Variable Default Description
WE_POSTGRES_DSN (required) libpq connection string, e.g. postgres://user:pass@host:5432/db?sslmode=disable
WE_DISPATCH_MODE polling polling or kafka_outbox. Opts into event-driven dispatch.
WE_KAFKA_TRANSPORT plaintext plaintext or sasl_scram_tls. Required if WE_DISPATCH_MODE=kafka_outbox.
WE_KAFKA_SEED_BROKERS "" Comma-separated list of brokers, e.g. localhost:9092. Required if kafka_outbox.
WE_KAFKA_SASL_MECHANISM SCRAM-SHA-512 SCRAM-SHA-256 or SCRAM-SHA-512. Required for sasl_scram_tls.
WE_KAFKA_SASL_USERNAME "" Required for sasl_scram_tls.
WE_KAFKA_SASL_PASSWORD "" ENV ONLY, NEVER ON DISK. Required for sasl_scram_tls.
WE_KAFKA_TLS_CA_PATH "" Optional CA path for self-signed brokers in sasl_scram_tls.
WE_KAFKA_TLS_SERVER_NAME "" Optional TLS ServerName override.
WE_OUTBOX_BATCH_SIZE 200 Relay drain batch limit.
WE_REST_PORT 8080 HTTP/REST listener port
WE_GRPC_PORT 9090 gRPC server port
WE_METRICS_PORT 9091 Prometheus /metrics endpoint port
WE_LOG_LEVEL info Minimum log level: debug, info, warn, error
WE_AUDIT_LOG_ENABLED true Record engine actions to audit_log table
DB_MAX_CONNS runtime.NumCPU() * 4 (floor 4) Maximum pgxpool connections. Tune per deployment to bound Postgres max_connections usage across replicas.
DB_MIN_CONNS 0 Minimum idle pgxpool connections held open. 0 preserves pgxpool's on-demand behaviour. Must be ≤ DB_MAX_CONNS.

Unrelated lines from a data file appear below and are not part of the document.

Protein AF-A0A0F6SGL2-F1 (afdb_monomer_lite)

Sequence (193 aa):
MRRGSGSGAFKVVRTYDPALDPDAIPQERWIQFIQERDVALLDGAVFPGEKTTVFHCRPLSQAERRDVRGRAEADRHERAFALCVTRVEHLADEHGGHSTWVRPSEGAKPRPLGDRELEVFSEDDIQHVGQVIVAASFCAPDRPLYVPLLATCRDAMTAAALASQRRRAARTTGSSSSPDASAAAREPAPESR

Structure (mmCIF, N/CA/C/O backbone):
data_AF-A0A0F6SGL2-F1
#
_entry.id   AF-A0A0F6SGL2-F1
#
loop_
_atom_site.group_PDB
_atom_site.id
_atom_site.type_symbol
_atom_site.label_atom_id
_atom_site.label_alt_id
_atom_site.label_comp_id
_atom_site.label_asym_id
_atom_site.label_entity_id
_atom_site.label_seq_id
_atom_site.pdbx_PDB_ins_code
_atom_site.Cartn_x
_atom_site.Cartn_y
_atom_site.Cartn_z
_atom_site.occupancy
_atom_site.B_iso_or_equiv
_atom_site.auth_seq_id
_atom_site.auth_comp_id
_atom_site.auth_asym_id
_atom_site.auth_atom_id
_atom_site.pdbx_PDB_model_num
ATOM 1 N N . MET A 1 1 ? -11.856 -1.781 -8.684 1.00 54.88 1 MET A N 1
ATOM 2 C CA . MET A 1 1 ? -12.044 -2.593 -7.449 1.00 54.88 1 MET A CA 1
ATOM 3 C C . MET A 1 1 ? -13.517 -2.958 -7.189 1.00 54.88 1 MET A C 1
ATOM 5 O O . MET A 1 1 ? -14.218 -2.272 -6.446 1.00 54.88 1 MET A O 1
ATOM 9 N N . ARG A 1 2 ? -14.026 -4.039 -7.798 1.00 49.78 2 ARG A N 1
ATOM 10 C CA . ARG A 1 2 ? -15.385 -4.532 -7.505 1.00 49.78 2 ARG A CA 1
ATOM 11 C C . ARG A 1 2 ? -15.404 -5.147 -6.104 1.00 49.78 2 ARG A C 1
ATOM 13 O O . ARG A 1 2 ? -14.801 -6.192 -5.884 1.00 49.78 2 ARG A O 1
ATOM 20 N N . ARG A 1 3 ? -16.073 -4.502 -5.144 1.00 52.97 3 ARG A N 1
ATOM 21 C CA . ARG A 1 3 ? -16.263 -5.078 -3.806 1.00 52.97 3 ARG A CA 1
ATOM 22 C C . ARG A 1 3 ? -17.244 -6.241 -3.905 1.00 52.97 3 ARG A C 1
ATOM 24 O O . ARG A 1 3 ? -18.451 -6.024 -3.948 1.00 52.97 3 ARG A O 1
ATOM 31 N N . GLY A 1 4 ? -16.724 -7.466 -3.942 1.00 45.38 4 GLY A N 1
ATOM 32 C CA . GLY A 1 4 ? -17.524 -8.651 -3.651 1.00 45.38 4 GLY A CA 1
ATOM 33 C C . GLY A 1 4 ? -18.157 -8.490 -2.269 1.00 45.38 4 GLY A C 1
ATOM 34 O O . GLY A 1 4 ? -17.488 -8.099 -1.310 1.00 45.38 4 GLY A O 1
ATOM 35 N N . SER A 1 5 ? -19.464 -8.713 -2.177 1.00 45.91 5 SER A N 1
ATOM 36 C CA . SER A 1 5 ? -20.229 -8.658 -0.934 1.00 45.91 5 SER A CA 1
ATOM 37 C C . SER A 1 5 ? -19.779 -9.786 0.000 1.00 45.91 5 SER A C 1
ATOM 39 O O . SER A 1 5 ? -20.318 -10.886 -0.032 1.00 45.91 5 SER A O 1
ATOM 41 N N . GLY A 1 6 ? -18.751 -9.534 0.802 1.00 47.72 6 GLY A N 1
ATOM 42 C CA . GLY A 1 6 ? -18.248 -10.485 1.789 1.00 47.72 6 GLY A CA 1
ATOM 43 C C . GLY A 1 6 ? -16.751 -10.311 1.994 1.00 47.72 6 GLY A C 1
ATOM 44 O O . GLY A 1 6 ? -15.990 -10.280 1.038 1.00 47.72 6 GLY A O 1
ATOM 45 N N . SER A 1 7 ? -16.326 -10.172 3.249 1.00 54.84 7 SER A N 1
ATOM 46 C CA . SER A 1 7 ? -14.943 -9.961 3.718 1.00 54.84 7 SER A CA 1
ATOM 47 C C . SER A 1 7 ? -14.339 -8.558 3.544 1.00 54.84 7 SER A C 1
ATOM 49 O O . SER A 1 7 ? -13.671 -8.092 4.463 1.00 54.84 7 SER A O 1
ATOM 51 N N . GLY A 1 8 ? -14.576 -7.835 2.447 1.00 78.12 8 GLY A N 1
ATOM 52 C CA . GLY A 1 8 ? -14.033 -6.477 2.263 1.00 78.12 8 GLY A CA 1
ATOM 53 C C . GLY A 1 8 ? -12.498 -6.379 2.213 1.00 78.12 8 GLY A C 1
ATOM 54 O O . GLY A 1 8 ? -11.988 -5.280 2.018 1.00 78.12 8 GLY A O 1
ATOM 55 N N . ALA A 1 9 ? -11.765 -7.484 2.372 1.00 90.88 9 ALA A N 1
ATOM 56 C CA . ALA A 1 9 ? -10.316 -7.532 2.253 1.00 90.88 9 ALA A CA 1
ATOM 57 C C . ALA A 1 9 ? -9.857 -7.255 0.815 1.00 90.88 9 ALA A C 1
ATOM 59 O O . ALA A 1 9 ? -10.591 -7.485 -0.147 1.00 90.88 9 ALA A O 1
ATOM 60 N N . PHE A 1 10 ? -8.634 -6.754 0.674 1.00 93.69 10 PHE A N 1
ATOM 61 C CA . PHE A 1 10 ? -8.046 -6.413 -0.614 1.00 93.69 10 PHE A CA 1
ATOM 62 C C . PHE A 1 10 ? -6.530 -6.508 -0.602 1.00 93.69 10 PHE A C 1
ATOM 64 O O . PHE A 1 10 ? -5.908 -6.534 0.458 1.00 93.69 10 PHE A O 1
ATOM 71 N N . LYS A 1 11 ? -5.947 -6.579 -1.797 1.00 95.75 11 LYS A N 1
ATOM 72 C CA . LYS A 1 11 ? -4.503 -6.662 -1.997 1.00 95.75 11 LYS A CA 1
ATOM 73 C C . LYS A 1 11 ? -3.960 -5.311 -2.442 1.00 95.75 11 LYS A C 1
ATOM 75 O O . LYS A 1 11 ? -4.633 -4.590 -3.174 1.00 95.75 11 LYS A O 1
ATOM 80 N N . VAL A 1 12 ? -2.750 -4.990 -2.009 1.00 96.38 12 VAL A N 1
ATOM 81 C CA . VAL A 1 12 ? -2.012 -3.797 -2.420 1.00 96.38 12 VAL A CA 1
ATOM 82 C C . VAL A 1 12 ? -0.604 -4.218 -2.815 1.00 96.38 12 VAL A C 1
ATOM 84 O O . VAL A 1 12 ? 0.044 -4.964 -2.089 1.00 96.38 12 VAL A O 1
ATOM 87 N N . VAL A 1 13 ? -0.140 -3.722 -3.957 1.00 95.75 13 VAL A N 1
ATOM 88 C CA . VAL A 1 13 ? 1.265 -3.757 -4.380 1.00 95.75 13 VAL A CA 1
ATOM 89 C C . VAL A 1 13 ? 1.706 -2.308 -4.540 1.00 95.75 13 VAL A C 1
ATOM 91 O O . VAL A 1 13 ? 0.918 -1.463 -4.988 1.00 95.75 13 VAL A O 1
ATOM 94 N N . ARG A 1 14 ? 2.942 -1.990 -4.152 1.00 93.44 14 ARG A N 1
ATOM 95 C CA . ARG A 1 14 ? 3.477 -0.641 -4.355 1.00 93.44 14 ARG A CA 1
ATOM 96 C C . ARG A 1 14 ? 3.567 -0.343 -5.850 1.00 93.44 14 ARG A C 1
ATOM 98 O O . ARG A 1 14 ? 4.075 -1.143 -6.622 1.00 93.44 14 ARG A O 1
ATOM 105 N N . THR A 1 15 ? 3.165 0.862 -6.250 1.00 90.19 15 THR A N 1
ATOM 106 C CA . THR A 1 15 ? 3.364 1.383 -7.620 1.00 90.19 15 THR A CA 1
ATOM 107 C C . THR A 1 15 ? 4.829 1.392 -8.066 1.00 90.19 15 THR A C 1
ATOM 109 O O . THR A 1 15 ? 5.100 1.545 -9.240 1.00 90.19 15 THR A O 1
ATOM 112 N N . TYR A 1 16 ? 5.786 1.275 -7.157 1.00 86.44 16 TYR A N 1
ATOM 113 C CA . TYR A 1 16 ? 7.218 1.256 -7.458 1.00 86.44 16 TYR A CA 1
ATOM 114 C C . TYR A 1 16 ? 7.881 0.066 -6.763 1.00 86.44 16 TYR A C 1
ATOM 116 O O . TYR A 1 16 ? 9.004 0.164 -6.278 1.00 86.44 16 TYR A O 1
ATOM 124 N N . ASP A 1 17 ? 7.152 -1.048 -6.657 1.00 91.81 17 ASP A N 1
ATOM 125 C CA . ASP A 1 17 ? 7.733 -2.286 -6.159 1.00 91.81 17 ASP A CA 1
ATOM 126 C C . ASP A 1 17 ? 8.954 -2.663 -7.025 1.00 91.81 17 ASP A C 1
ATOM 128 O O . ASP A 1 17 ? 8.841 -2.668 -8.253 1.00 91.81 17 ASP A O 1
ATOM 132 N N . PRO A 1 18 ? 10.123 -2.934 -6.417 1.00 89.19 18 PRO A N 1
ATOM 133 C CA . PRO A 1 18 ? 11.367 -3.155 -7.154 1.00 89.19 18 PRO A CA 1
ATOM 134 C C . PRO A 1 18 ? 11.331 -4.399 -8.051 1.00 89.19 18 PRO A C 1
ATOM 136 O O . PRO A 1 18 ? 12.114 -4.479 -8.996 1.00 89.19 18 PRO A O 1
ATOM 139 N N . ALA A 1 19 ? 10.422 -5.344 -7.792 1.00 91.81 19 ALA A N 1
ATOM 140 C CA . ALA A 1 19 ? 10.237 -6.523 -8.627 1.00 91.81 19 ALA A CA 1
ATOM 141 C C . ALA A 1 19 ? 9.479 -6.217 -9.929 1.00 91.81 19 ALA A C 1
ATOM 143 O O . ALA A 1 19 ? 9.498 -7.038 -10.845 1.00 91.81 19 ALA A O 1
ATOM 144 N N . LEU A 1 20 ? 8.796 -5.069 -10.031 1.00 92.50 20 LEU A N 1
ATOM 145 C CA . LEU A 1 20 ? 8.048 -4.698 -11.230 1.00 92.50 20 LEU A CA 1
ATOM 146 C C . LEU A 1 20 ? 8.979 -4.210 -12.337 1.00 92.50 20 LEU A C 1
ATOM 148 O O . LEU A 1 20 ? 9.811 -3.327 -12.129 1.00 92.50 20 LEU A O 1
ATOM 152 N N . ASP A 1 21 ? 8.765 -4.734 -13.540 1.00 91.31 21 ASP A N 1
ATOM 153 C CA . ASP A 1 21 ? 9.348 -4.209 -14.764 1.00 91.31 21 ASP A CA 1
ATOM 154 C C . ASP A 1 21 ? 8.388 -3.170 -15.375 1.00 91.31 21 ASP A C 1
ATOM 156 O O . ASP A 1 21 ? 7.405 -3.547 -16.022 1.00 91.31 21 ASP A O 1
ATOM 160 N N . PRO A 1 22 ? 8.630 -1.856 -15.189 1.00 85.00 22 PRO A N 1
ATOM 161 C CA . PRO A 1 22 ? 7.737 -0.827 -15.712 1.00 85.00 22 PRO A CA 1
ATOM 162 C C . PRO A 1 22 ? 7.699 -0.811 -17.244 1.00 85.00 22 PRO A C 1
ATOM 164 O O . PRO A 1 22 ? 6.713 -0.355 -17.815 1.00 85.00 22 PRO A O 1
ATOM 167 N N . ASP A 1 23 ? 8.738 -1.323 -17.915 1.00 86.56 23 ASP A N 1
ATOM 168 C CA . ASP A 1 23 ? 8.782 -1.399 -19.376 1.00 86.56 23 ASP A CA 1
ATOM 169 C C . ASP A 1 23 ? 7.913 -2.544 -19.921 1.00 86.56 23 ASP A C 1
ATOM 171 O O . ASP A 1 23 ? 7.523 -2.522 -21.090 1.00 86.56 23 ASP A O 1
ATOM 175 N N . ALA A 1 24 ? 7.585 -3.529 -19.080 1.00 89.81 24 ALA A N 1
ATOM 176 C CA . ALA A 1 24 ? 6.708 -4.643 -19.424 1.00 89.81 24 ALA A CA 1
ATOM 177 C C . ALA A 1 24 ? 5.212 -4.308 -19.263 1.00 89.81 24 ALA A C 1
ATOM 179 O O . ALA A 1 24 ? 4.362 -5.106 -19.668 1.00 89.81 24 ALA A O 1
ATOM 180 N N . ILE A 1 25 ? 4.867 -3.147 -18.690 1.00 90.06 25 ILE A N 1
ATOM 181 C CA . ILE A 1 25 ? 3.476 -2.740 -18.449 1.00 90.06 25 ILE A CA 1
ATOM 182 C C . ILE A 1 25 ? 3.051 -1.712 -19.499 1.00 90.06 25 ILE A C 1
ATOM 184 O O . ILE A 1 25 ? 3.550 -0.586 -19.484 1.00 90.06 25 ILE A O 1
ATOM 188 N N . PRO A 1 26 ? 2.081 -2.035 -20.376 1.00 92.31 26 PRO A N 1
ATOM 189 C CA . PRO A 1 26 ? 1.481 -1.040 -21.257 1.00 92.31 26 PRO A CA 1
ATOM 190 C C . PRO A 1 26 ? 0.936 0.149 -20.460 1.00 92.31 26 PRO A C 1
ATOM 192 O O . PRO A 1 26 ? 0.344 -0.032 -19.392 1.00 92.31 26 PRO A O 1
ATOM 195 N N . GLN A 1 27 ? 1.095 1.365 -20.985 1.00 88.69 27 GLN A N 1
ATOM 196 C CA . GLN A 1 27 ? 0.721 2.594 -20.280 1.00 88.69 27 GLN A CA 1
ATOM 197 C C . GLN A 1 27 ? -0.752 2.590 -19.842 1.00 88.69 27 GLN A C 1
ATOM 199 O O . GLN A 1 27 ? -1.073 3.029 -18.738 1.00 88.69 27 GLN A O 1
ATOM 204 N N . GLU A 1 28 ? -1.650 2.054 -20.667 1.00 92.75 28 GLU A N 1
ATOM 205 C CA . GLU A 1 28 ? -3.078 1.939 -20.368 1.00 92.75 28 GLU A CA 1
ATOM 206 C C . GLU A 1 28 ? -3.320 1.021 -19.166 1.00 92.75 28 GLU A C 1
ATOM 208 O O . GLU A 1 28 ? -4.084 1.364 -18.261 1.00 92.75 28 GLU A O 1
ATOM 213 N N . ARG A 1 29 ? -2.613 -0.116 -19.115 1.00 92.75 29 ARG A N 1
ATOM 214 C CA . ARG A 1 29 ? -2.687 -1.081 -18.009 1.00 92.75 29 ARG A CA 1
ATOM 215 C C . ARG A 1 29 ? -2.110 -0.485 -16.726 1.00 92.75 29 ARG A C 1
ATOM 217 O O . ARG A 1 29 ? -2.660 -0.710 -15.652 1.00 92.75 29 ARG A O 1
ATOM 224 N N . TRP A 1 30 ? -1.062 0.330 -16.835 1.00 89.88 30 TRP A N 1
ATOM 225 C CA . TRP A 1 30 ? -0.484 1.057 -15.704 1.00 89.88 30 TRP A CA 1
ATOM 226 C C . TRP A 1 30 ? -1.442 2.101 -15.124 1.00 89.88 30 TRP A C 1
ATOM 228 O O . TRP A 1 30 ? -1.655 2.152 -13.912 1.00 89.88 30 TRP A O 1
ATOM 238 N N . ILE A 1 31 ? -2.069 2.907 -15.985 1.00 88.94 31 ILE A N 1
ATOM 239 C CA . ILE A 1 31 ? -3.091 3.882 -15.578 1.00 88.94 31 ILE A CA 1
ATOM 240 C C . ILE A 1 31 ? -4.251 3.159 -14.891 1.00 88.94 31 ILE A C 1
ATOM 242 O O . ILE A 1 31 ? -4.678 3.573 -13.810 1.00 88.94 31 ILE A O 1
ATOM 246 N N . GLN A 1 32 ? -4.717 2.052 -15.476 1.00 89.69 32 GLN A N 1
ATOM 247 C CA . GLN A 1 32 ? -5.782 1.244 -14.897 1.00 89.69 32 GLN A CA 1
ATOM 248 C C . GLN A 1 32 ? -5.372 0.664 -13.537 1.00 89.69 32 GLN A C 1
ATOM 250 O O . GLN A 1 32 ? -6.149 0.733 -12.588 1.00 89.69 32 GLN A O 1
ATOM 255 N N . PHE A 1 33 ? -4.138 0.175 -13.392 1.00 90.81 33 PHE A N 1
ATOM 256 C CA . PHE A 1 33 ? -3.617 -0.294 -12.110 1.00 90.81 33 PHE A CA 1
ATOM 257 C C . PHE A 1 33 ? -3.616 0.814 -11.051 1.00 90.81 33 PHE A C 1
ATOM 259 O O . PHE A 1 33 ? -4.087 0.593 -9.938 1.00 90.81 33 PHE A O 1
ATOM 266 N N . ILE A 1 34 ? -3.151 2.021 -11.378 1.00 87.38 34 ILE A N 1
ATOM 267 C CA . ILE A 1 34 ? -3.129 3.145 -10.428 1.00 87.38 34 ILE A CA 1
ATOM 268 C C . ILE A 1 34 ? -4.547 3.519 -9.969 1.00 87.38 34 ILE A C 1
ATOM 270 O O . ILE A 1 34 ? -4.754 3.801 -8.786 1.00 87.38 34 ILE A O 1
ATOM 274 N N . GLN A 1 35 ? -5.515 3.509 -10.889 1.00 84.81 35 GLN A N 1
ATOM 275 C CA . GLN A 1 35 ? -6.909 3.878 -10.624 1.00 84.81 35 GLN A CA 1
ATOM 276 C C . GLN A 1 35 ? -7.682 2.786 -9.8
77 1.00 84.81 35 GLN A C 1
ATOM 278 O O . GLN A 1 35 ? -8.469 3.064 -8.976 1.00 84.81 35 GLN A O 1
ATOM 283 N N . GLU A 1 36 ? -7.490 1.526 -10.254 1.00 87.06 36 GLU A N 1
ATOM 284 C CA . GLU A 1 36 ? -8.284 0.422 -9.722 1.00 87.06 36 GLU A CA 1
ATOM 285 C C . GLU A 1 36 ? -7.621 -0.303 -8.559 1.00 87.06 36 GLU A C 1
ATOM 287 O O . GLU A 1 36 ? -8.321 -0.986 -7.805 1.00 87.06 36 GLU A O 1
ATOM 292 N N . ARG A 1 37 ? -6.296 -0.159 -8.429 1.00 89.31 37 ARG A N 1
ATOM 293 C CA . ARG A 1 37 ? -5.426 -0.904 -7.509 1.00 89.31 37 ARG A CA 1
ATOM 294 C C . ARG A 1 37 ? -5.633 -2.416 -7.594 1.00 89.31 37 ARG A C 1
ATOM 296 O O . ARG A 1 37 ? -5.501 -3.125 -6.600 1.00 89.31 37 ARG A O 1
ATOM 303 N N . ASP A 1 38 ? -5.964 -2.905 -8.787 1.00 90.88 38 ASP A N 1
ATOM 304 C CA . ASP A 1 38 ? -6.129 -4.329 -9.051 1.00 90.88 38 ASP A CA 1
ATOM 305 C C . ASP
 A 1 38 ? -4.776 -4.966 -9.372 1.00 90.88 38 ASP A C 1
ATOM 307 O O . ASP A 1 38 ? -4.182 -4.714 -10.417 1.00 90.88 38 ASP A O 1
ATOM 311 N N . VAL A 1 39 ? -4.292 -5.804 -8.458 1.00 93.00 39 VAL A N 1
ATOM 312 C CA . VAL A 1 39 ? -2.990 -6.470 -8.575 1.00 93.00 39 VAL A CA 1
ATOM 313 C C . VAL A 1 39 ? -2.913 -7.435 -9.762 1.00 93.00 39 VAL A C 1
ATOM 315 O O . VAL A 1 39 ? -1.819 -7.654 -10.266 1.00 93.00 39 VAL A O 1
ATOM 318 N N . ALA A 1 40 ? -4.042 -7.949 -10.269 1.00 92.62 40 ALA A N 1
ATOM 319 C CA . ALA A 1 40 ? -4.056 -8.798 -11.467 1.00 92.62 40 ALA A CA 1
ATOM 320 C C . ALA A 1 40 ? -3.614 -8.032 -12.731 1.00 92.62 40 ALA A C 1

Kafka Partition Assignment Strategy

The Workflow Engine and all SDKs (Go, Java, Node.js, Python) utilize the CooperativeStickyAssignor (or cooperative-sticky in librdkafka-based clients) by default.

This strategy enables incremental rebalancing, allowing consumers to keep their assigned partitions during a rebalance if they are not being moved to another member. This avoids "stop-the-world" pauses and is highly recommended for stable operations in Kubernetes environments.

While the default is standardized for stability, users can override this in the SDKs by providing custom Kafka properties during initialization if absolutely necessary.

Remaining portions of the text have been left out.